Alien Hand Syndrome - Neurological Explanation and Medical Cause

A 77-year-old woman is watching TV feeling relaxed after a long day. Suddenly, she is startled by a hand stroking her hair and face. The catch? It was her hand. This woman is suffering from a disease with a name straight out of a science fiction novel: Alien Hand Syndrome (AHS). AHS is a neurological disorder in which a person experiences goal-oriented movement of the hand without conscious control. Alien Hand Syndrome is an extremely rare disorder, with only a few cases reported in scientific literature [1]. This is why the research, treatment, and even agreed upon definition and classification is not well established amongst the scientific community. 

What is Alien Hand Syndrome?

Alien Hand Syndrome was first described as a condition in which a person loses control of their hand, causing it to act independently. It refers to involuntary, complex, goal-directed activity of one limb. Goal-oriented activity refers to motions like brushing your hair, picking your ear, or touching your nose, as opposed to simpler movements like twitching [1]. One standout case of AHS follows Karen Byrne, a 55-year-old woman from New Jersey [2]. At the age of 27, her brain was cut in half through the corpus callosum, the structure of the brain that allows both hemispheres to communicate with each other. This procedure, called a corpus callosotomy, was used often in the mid-1900s to treat epilepsy. Karen appeared to be recovering well from the surgery until her doctors observed alarming behavior. “My hand started taking its clothes off,” Karen stated in an interview with NBC. All of a sudden, the hand seemed to “get angry” and was “tearing the buttons off the shirt” Karen was wearing. Karen and her doctors tried to stop the hand by yelling at it and eventually had to physically pin the hand down [2]. This was Karen’s first encounter with Alien Hand Syndrome.  

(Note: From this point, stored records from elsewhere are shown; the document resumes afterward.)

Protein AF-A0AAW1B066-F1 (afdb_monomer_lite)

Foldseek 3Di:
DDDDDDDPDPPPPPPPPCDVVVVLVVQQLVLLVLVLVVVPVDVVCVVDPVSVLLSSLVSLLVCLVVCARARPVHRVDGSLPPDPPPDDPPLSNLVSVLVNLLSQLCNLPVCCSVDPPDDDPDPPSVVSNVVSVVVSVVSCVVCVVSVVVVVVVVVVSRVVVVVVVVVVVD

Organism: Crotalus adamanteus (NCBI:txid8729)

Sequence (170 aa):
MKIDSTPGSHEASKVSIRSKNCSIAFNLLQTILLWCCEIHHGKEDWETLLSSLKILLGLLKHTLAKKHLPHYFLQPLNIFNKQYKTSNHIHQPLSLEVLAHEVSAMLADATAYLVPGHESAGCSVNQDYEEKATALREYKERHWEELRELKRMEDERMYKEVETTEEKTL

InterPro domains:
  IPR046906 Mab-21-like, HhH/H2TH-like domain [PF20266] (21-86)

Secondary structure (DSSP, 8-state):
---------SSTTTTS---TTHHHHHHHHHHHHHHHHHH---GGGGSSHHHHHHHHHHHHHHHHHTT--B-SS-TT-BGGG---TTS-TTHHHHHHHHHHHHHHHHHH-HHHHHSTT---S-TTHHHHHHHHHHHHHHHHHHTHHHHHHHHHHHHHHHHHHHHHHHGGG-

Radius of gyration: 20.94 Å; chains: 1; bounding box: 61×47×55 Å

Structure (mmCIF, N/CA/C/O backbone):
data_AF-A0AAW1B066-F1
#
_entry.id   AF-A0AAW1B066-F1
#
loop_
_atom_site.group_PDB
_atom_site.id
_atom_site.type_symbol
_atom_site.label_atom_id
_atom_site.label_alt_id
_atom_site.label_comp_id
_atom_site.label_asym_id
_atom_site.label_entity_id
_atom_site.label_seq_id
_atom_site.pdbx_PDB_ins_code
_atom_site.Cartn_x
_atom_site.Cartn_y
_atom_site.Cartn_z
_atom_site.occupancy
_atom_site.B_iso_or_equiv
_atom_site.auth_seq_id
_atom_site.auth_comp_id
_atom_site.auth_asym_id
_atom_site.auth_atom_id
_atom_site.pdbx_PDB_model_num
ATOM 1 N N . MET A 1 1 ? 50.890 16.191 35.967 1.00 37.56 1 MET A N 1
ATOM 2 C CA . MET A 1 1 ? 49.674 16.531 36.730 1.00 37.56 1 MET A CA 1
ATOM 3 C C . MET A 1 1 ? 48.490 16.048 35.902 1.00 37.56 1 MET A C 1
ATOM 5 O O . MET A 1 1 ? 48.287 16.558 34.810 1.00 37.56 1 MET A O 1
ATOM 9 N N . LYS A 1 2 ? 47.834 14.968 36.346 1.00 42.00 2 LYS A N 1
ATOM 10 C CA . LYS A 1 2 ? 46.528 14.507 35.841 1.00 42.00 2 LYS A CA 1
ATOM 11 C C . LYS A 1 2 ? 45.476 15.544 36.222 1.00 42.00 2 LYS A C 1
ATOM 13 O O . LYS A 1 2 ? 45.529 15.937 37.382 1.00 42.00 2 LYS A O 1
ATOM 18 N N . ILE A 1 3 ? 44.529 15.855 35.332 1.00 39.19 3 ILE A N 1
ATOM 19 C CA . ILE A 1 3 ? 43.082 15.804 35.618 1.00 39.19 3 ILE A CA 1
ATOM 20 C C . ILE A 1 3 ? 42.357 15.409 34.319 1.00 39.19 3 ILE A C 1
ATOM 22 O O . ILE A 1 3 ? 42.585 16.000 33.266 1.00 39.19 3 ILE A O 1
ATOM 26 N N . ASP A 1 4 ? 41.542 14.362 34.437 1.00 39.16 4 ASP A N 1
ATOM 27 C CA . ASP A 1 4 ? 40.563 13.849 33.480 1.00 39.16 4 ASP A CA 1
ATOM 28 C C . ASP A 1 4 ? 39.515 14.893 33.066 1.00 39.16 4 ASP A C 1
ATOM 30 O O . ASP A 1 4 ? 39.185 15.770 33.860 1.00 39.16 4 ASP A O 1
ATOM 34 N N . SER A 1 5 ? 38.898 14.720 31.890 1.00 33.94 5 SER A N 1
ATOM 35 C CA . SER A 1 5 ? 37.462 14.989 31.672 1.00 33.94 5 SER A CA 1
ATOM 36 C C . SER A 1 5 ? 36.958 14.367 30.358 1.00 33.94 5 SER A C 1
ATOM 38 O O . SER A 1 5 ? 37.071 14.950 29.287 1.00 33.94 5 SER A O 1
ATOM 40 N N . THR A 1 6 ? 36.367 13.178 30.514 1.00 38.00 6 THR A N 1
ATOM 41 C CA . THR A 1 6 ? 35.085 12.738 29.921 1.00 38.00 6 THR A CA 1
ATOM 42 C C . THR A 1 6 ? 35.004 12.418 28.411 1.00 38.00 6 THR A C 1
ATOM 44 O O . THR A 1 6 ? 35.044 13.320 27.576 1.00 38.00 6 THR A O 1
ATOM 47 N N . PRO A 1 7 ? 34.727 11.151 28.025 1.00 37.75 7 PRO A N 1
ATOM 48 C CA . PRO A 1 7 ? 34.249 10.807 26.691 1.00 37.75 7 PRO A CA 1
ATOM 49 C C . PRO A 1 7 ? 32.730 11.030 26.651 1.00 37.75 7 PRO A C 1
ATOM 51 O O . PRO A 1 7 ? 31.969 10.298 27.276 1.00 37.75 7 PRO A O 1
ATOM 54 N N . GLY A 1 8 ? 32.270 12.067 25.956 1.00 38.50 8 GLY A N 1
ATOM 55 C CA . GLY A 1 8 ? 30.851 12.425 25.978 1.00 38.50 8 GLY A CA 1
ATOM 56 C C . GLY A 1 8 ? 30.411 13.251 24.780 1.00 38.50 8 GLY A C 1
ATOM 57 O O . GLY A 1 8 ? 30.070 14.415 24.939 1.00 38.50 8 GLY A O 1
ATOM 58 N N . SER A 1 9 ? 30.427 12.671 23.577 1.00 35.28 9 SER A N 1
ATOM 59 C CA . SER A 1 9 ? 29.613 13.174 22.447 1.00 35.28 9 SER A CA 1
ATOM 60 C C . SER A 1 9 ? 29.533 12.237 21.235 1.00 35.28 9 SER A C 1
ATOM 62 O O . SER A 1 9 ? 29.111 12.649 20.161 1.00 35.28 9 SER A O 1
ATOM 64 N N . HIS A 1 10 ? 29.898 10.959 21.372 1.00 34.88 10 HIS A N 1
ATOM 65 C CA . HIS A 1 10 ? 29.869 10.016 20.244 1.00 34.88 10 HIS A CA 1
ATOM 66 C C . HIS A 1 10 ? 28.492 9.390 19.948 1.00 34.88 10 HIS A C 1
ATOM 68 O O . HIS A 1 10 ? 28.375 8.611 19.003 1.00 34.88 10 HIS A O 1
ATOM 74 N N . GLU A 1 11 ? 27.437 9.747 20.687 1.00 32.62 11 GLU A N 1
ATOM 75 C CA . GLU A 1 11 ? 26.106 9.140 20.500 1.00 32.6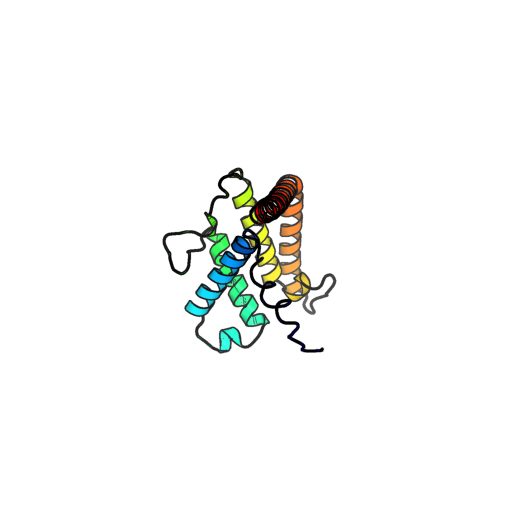2 11 GLU A CA 1
ATOM 76 C C . GLU A 1 11 ? 24.962 10.119 20.221 1.00 32.62 11 GLU A C 1
ATOM 78 O O . GLU A 1 11 ? 23.951 9.707 19.658 1.00 32.62 11 GLU A O 1
ATOM 83 N N . ALA A 1 12 ? 25.106 11.416 20.507 1.00 32.03 12 ALA A N 1
ATOM 84 C CA . ALA A 1 12 ? 23.981 12.348 20.373 1.00 32.03 12 ALA A CA 1
ATOM 85 C C . ALA A 1 12 ? 23.703 12.804 18.926 1.00 32.03 12 ALA A C 1
ATOM 87 O O . ALA A 1 12 ? 22.581 13.193 18.611 1.00 32.03 12 ALA A O 1
ATOM 88 N N . SER A 1 13 ? 24.677 12.708 18.017 1.00 31.98 13 SER A N 1
ATOM 89 C CA . SER A 1 13 ? 24.518 13.210 16.639 1.00 31.98 13 SER A CA 1
ATOM 90 C C . SER A 1 13 ? 24.154 12.135 15.611 1.00 31.98 13 SER A C 1
ATOM 92 O O . SER A 1 13 ? 23.988 12.441 14.433 1.00 31.98 13 SER A O 1
ATOM 94 N N . LYS A 1 14 ? 23.955 10.879 16.036 1.00 34.62 14 LYS A N 1
ATOM 95 C CA . LYS A 1 14 ? 23.542 9.777 15.143 1.00 34.62 14 LYS A CA 1
ATOM 96 C C . LYS A 1 14 ? 22.073 9.832 14.703 1.00 34.62 14 LYS A C 1
ATOM 98 O O . LYS A 1 14 ? 21.655 9.003 13.903 1.00 34.62 14 LYS A O 1
ATOM 103 N N . VAL A 1 15 ? 21.278 10.781 15.198 1.00 35.81 15 VAL A N 1
ATOM 104 C CA . VAL A 1 15 ? 19.809 10.718 15.070 1.00 35.81 15 VAL A CA 1
ATOM 105 C C . VAL A 1 15 ? 19.238 11.629 13.974 1.00 35.81 15 VAL A C 1
ATOM 107 O O . VAL A 1 15 ? 18.096 11.443 13.565 1.00 35.81 15 VAL A O 1
ATOM 110 N N . SER A 1 16 ? 20.014 12.559 13.409 1.00 39.66 16 SER A N 1
ATOM 111 C CA . SER A 1 16 ? 19.471 13.569 12.482 1.00 39.66 16 SER A CA 1
ATOM 112 C C . SER A 1 16 ? 19.943 13.434 11.029 1.00 39.66 16 SER A C 1
ATOM 114 O O . SER A 1 16 ? 20.050 14.429 10.316 1.00 39.66 16 SER A O 1
ATOM 116 N N . ILE A 1 17 ? 20.198 12.207 10.568 1.00 39.88 17 ILE A N 1
ATOM 117 C CA . ILE A 1 17 ? 20.490 11.897 9.158 1.00 39.88 17 ILE A CA 1
ATOM 118 C C . ILE A 1 17 ? 19.451 10.883 8.671 1.00 39.88 17 ILE A C 1
ATOM 120 O O . ILE A 1 17 ? 19.750 9.739 8.345 1.00 39.88 17 ILE A O 1
ATOM 124 N N . ARG A 1 18 ? 18.174 11.280 8.674 1.00 34.75 18 ARG A N 1
ATOM 125 C CA . ARG A 1 18 ? 17.115 10.522 7.999 1.00 34.75 18 ARG A CA 1
ATOM 126 C C . ARG A 1 18 ? 16.793 11.238 6.692 1.00 34.75 18 ARG A C 1
ATOM 128 O O . ARG A 1 18 ? 16.022 12.191 6.673 1.00 34.75 18 ARG A O 1
ATOM 135 N N . SER A 1 19 ? 17.484 10.783 5.645 1.00 37.19 19 SER A N 1
ATOM 136 C CA . SER A 1 19 ? 17.321 11.082 4.213 1.00 37.19 19 SER A CA 1
ATOM 137 C C . SER A 1 19 ? 15.940 11.647 3.847 1.00 37.19 19 SER A C 1
ATOM 139 O O . SER A 1 19 ? 14.900 11.077 4.195 1.00 37.19 19 SER A O 1
ATOM 141 N N . LYS A 1 20 ? 15.913 12.760 3.103 1.00 41.53 20 LYS A N 1
ATOM 142 C CA . LYS A 1 20 ? 14.676 13.452 2.701 1.00 41.53 20 LYS A CA 1
ATOM 143 C C . LYS A 1 20 ? 13.821 12.642 1.720 1.00 41.53 20 LYS A C 1
ATOM 145 O O . LYS A 1 20 ? 12.664 12.993 1.509 1.00 41.53 20 LYS A O 1
ATOM 150 N N . ASN A 1 21 ? 14.306 11.508 1.220 1.00 42.56 21 ASN A N 1
ATOM 151 C CA . ASN A 1 21 ? 13.492 10.585 0.428 1.00 42.56 21 ASN A CA 1
ATOM 152 C C . ASN A 1 21 ? 12.981 9.388 1.233 1.00 42.56 21 ASN A C 1
ATOM 154 O O . ASN A 1 21 ? 11.839 8.965 1.036 1.00 42.56 21 ASN A O 1
ATOM 158 N N . CYS A 1 22 ? 13.719 8.975 2.272 1.00 41.47 22 CYS A N 1
ATOM 159 C CA . CYS A 1 22 ? 13.106 8.296 3.412 1.00 41.47 22 CYS A CA 1
ATOM 160 C C . CYS A 1 22 ? 11.948 9.142 3.955 1.00 41.47 22 CYS A C 1
ATOM 162 O O . CYS A 1 22 ? 10.942 8.571 4.336 1.00 41.47 22 CYS A O 1
ATOM 164 N N . SER A 1 23 ? 12.027 10.480 3.903 1.00 45.62 23 SER A N 1
ATOM 165 C CA . SER A 1 23 ? 10.920 11.361 4.292 1.00 45.62 23 SER A CA 1
ATOM 166 C C . SER A 1 23 ? 9.656 11.152 3.453 1.00 45.62 23 SER A C 1
ATOM 168 O O . SER A 1 23 ? 8.590 11.263 4.023 1.00 45.62 23 SER A O 1
ATOM 170 N N . ILE A 1 24 ? 9.675 10.801 2.159 1.00 50.91 24 ILE A N 1
ATOM 171 C CA . ILE 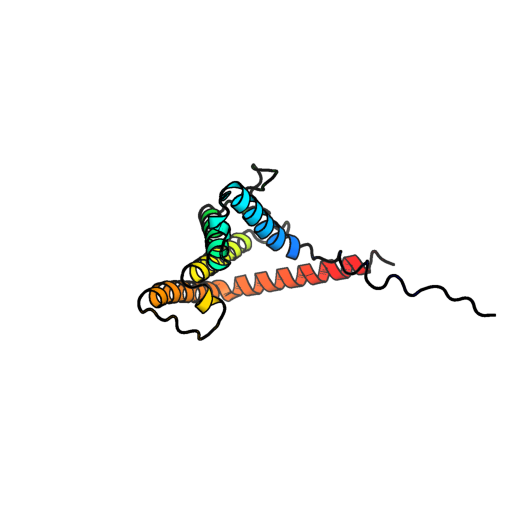A 1 24 ? 8.412 10.617 1.402 1.00 50.91 24 ILE A CA 1
ATOM 172 C C . ILE A 1 24 ? 7.705 9.321 1.812 1.00 50.91 24 ILE A C 1
ATOM 174 O O . ILE A 1 24 ? 6.533 9.369 2.183 1.00 50.91 24 ILE A O 1
ATOM 178 N N . ALA A 1 25 ? 8.415 8.189 1.812 1.00 58.47 25 ALA A N 1
ATOM 179 C CA . ALA A 1 25 ? 7.869 6.913 2.285 1.00 58.47 25 ALA A CA 1
ATOM 180 C C . ALA A 1 25 ? 7.496 6.974 3.779 1.00 58.47 25 ALA A C 1
ATOM 182 O O . ALA A 1 25 ? 6.455 6.465 4.190 1.00 58.47 25 ALA A O 1
ATOM 183 N N . PHE A 1 26 ? 8.305 7.667 4.584 1.00 60.44 26 PHE A N 1
ATOM 184 C CA . PHE A 1 26 ? 8.040 7.914 5.999 1.00 60.44 26 PHE A CA 1
ATOM 185 C C . PHE A 1 26 ? 6.828 8.826 6.205 1.00 60.44 26 PHE A C 1
ATOM 187 O O . PHE A 1 26 ? 5.954 8.462 6.977 1.00 60.44 26 PHE A O 1
ATOM 194 N N . ASN A 1 27 ? 6.703 9.940 5.478 1.00 69.19 27 ASN A N 1
ATOM 195 C CA . ASN A 1 27 ? 5.554 10.850 5.568 1.00 69.19 27 ASN A CA 1
ATOM 196 C C . ASN A 1 27 ? 4.263 10.161 5.104 1.00 69.19 27 ASN A C 1
ATOM 198 O O . ASN A 1 27 ? 3.197 10.416 5.662 1.00 69.19 27 ASN A O 1
ATOM 202 N N . LEU A 1 28 ? 4.345 9.288 4.093 1.00 79.69 28 LEU A N 1
ATOM 203 C CA . LEU A 1 28 ? 3.215 8.503 3.598 1.00 79.69 28 LEU A CA 1
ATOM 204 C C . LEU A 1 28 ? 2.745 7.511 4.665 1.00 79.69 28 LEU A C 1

AHS was first described in 1908 by German neurologist Kurt Goldstein, who documented a patient presenting with symptoms similar to what is now classified under the syndrome [3]. Since Goldstein’s initial description, the medical community has proposed several definitions of AHS, but the most agreed upon is the feeling of foreignness in the limb, in addition to unintended movements of said limb. Three of the biggest determining factors in differentiating AHS from other diseases are the limb’s autonomous and involuntary movements, complexity of action, and the complaint of the limb feeling foreign [4]. Patients often express a fear of their own arm, equating it to something outside of their own self. For these reasons, many with AHS experience symptoms of other common mental illnesses. 

Associated Symptoms

AHS manifests in numerous different ways: from levitating of the alien limb, fighting against the body, or even grasping things without conscious direction, each patient presents a compelling story to be uncovered. As a patient living with AHS, Karen often describes her experience and symptoms as being ‘confusing’ and as if she was fighting her own body [2]. Karen described how she would light a cigarette, balance it on an ashtray, and then her left hand would reach forward and stub it out. Her hand would take things out of her handbag and she wouldn't realize so she would walk away. “I lost a lot of things before I realized what was going on." Karen’s experiences are textbook examples of some of the most common symptoms in AHS. 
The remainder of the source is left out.